*YOUR OBJECTIVE:*
For this listing, reproduce the line with "ATOM 10 C CA", the line with "ATOM 38 N N", and the lines between, exactly as they stand. Leave out pictures and all other lines.

*DATASET RECORDS:*
☆ ☆ ☆ ☆ ☆

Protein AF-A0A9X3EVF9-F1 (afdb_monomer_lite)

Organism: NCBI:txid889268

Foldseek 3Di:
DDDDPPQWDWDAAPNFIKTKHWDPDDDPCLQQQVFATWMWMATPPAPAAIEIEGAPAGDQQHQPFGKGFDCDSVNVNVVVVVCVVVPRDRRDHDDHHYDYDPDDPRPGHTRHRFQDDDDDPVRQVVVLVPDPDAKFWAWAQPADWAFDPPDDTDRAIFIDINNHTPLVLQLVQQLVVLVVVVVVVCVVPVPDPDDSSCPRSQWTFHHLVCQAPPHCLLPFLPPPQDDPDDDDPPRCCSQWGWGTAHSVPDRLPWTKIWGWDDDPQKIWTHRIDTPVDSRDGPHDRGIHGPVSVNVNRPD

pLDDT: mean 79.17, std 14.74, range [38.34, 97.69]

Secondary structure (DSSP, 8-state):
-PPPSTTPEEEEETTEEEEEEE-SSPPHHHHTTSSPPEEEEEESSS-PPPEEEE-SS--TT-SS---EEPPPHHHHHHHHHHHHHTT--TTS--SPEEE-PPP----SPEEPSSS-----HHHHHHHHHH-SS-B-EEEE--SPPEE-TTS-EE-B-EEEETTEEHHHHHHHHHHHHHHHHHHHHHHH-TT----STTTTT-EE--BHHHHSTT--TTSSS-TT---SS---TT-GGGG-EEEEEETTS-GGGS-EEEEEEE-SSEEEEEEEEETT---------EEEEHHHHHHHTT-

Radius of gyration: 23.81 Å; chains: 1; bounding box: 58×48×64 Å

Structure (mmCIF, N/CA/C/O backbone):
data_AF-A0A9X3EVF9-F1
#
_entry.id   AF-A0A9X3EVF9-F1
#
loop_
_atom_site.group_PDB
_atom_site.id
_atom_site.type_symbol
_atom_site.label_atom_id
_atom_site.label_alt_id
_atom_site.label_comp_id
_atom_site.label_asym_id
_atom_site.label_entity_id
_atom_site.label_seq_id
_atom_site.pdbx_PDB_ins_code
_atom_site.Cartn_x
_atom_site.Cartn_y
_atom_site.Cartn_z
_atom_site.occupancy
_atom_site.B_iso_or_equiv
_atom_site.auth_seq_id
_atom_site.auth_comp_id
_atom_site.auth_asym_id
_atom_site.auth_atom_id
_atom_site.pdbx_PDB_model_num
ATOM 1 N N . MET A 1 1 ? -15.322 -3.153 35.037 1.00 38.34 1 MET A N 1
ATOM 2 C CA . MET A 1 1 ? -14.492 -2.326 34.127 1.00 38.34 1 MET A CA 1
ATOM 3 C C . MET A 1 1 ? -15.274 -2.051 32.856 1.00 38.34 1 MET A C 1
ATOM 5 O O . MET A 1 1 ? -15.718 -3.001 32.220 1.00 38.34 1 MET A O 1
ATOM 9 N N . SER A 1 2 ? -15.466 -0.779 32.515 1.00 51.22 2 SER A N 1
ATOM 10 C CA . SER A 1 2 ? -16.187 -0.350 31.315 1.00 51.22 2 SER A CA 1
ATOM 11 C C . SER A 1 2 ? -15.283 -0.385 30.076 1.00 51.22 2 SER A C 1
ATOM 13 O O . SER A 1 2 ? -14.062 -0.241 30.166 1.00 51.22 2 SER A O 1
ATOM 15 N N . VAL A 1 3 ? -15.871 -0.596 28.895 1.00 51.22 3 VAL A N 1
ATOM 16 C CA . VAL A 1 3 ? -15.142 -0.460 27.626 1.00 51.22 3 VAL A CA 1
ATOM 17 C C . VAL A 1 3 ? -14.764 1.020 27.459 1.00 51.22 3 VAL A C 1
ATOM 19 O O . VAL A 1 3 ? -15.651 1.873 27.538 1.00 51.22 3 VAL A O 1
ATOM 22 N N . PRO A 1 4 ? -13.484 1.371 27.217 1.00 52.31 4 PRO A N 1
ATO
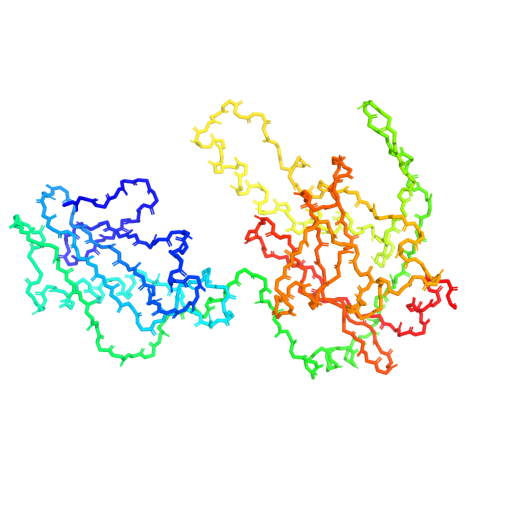M 23 C CA . PRO A 1 4 ? -13.099 2.770 27.060 1.00 52.31 4 PRO A CA 1
ATOM 24 C C . PRO A 1 4 ? -13.872 3.427 25.911 1.00 52.31 4 PRO A C 1
ATOM 26 O O . PRO A 1 4 ? -13.945 2.862 24.818 1.00 52.31 4 PRO A O 1
ATOM 29 N N . LYS A 1 5 ? -14.411 4.634 26.140 1.00 55.50 5 LYS A N 1
ATOM 30 C CA . LYS A 1 5 ? -15.294 5.338 25.187 1.00 55.50 5 LYS A CA 1
ATOM 31 C C . LYS A 1 5 ? -14.619 5.633 23.834 1.00 55.50 5 LYS A C 1
ATOM 33 O O . LYS A 1 5 ? -15.286 5.629 22.804 1.00 55.50 5 LYS A O 1
ATOM 38 N N . ARG A 1 6 ? -13.296 5.852 23.812 1.00 45.09 6 ARG A N 1
ATOM 39 C CA . ARG A 1 6 ? -12.513 6.142 22.595 1.00 45.09 6 ARG A CA 1
ATOM 40 C C . ARG A 1 6 ? -12.271 4.861 21.778 1.00 45.09 6 ARG A C 1
ATOM 42 O O . ARG A 1 6 ? -11.647 3.918 22.266 1.00 45.09 6 ARG A O 1
ATOM 49 N N . GLY A 1 7 ? -12.739 4.845 20.526 1.00 53.62 7 GLY A N 1
ATOM 50 C CA . GLY A 1 7 ? -12.559 3.729 19.583 1.00 53.62 7 GLY A CA 1
ATOM 51 C C . GLY A 1 7 ? -13.528 2.551 19.761 1.00 53.62 7 GLY A C 1
ATOM 52 O O . GLY A 1 7 ? -13.339 1.516 19.123 1.00 53.62 7 GLY A O 1
ATOM 53 N N . ALA A 1 8 ? -14.545 2.686 20.618 1.00 70.25 8 ALA A N 1
ATOM 54 C CA . ALA A 1 8 ? -15.640 1.726 20.733 1.00 70.25 8 ALA A CA 1
ATOM 55 C C . ALA A 1 8 ? -16.759 2.053 19.730 1.00 70.25 8 ALA A C 1
ATOM 57 O O . ALA A 1 8 ? -17.072 3.217 19.487 1.00 70.25 8 ALA A O 1
ATOM 58 N N . ARG A 1 9 ? -17.372 1.018 19.159 1.00 76.19 9 ARG A N 1
ATOM 59 C CA . ARG A 1 9 ? -18.502 1.107 18.227 1.00 76.19 9 ARG A CA 1
ATOM 60 C C . ARG A 1 9 ? -19.802 0.818 18.975 1.00 76.19 9 ARG A C 1
ATOM 62 O O . ARG A 1 9 ? -19.799 0.043 19.929 1.00 76.19 9 ARG A O 1
ATOM 69 N N . ARG A 1 10 ? -20.911 1.436 18.567 1.00 84.69 10 ARG A N 1
ATOM 70 C CA . ARG A 1 10 ? -22.245 1.180 19.141 1.00 84.69 10 ARG A CA 1
ATOM 71 C C . ARG A 1 10 ? -22.974 0.111 18.329 1.00 84.69 10 ARG A C 1
ATOM 73 O O . ARG A 1 10 ? -22.748 -0.006 17.126 1.00 84.69 10 ARG A O 1
ATOM 80 N N . ILE A 1 11 ? -23.830 -0.661 18.989 1.00 81.50 11 ILE A N 1
ATOM 81 C CA . ILE A 1 11 ? -24.775 -1.587 18.356 1.00 81.50 11 ILE A CA 1
ATOM 82 C C . ILE A 1 11 ? -26.012 -1.730 19.248 1.00 81.50 11 ILE A C 1
ATOM 84 O O . ILE A 1 11 ? -25.887 -1.698 20.470 1.00 81.50 11 ILE A O 1
ATOM 88 N N . VAL A 1 12 ? -27.188 -1.882 18.645 1.00 87.00 12 VAL A N 1
ATOM 89 C CA . VAL A 1 12 ? -28.424 -2.244 19.351 1.00 87.00 12 VAL A CA 1
ATOM 90 C C . VAL A 1 12 ? -28.713 -3.709 19.057 1.00 87.00 12 VAL A C 1
ATOM 92 O O . VAL A 1 12 ? -28.730 -4.107 17.893 1.00 87.00 12 VAL A O 1
ATOM 95 N N . VAL A 1 13 ? -28.909 -4.513 20.098 1.00 86.50 13 VAL A N 1
ATOM 96 C CA . VAL A 1 13 ? -29.269 -5.931 19.977 1.00 86.50 13 VAL A CA 1
ATOM 97 C C . VAL A 1 13 ? -30.515 -6.150 20.816 1.00 86.50 13 VAL A C 1
ATOM 99 O O . VAL A 1 13 ? -30.501 -5.878 22.011 1.00 86.50 13 VAL A O 1
ATOM 102 N N . ASP A 1 14 ? -31.594 -6.581 20.165 1.00 89.38 14 ASP A N 1
ATOM 103 C CA . ASP A 1 14 ? -32.882 -6.895 20.793 1.00 89.38 14 ASP A CA 1
ATOM 104 C C . ASP A 1 14 ? -33.399 -5.759 21.711 1.00 89.38 14 ASP A C 1
ATOM 106 O O . ASP A 1 14 ? -33.899 -5.984 22.808 1.00 89.38 14 ASP A O 1
ATOM 110 N N . GLY A 1 15 ? -33.236 -4.508 21.258 1.00 82.19 15 GLY A N 1
ATOM 111 C CA . GLY A 1 15 ? -33.688 -3.297 21.959 1.00 82.19 15 GLY A CA 1
ATOM 112 C C . GLY A 1 15 ? -32.723 -2.742 23.014 1.00 82.19 15 GLY A C 1
ATOM 113 O O . GLY A 1 15 ? -32.955 -1.647 23.519 1.00 82.19 15 GLY A O 1
ATOM 114 N N . VAL A 1 16 ? -31.622 -3.435 23.321 1.00 87.25 16 VAL A N 1
ATOM 115 C CA . VAL A 1 16 ? -30.625 -2.990 24.308 1.00 87.25 16 VAL A CA 1
ATOM 116 C C . VAL A 1 16 ? -29.397 -2.406 23.613 1.00 87.25 16 VAL A C 1
ATOM 118 O O . VAL A 1 16 ? -28.871 -2.966 22.647 1.00 87.25 16 VAL A O 1
ATOM 121 N N . GLU A 1 17 ? -28.917 -1.265 24.110 1.00 86.62 17 GLU A N 1
ATOM 122 C CA . GLU A 1 17 ? -27.708 -0.630 23.595 1.00 86.62 17 GLU A CA 1
ATOM 123 C C . GLU A 1 17 ? -26.427 -1.248 24.165 1.00 86.62 17 GLU A C 1
ATOM 125 O O . GLU A 1 17 ? -26.199 -1.282 25.377 1.00 86.62 17 GLU A O 1
ATOM 130 N N . TYR A 1 18 ? -25.510 -1.602 23.268 1.00 87.62 18 TYR A N 1
ATOM 131 C CA . TYR A 1 18 ? -24.176 -2.079 23.597 1.00 87.62 18 TYR A CA 1
ATOM 132 C C . TYR A 1 18 ? -23.094 -1.219 22.945 1.00 87.62 18 TYR A C 1
ATOM 134 O O . TYR A 1 18 ? -23.278 -0.557 21.919 1.00 87.62 18 TYR A O 1
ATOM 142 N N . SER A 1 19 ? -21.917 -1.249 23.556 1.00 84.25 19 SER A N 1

☆ ☆ ☆ ☆ ☆

*EXPECTED ANSWER:*
ATOM 10 C CA . SER A 1 2 ? -16.187 -0.350 31.315 1.00 51.22 2 SER A CA 1
ATOM 11 C C . SER A 1 2 ? -15.283 -0.385 30.076 1.00 51.22 2 SER A C 1
ATOM 13 O O . SER A 1 2 ? -14.062 -0.241 30.166 1.00 51.22 2 SER A O 1
ATOM 15 N N . VAL A 1 3 ? -15.871 -0.596 28.895 1.00 51.22 3 VAL A N 1
ATOM 16 C CA . VAL A 1 3 ? -15.142 -0.460 27.626 1.00 51.22 3 VAL A CA 1
ATOM 17 C C . VAL A 1 3 ? -14.764 1.020 27.459 1.00 51.22 3 VAL A C 1
ATOM 19 O O . VAL A 1 3 ? -15.651 1.873 27.538 1.00 51.22 3 VAL A O 1
ATOM 22 N N . PRO A 1 4 ? -13.484 1.371 27.217 1.00 52.31 4 PRO A N 1
ATO
M 23 C CA . PRO A 1 4 ? -13.099 2.770 27.060 1.00 52.31 4 PRO A CA 1
ATOM 24 C C . PRO A 1 4 ? -13.872 3.427 25.911 1.00 52.31 4 PRO A C 1
ATOM 26 O O . PRO A 1 4 ? -13.945 2.862 24.818 1.00 52.31 4 PRO A O 1
ATOM 29 N N . LYS A 1 5 ? -14.411 4.634 26.140 1.00 55.50 5 LYS A N 1
ATOM 30 C CA . LYS A 1 5 ? -15.294 5.338 25.187 1.00 55.50 5 LYS A CA 1
ATOM 31 C C . LYS A 1 5 ? -14.619 5.633 23.834 1.00 55.50 5 LYS A C 1
ATOM 33 O O . LYS A 1 5 ? -15.286 5.629 22.804 1.00 55.50 5 LYS A O 1
ATOM 38 N N . ARG A 1 6 ? -13.296 5.852 23.812 1.00 45.09 6 ARG A N 1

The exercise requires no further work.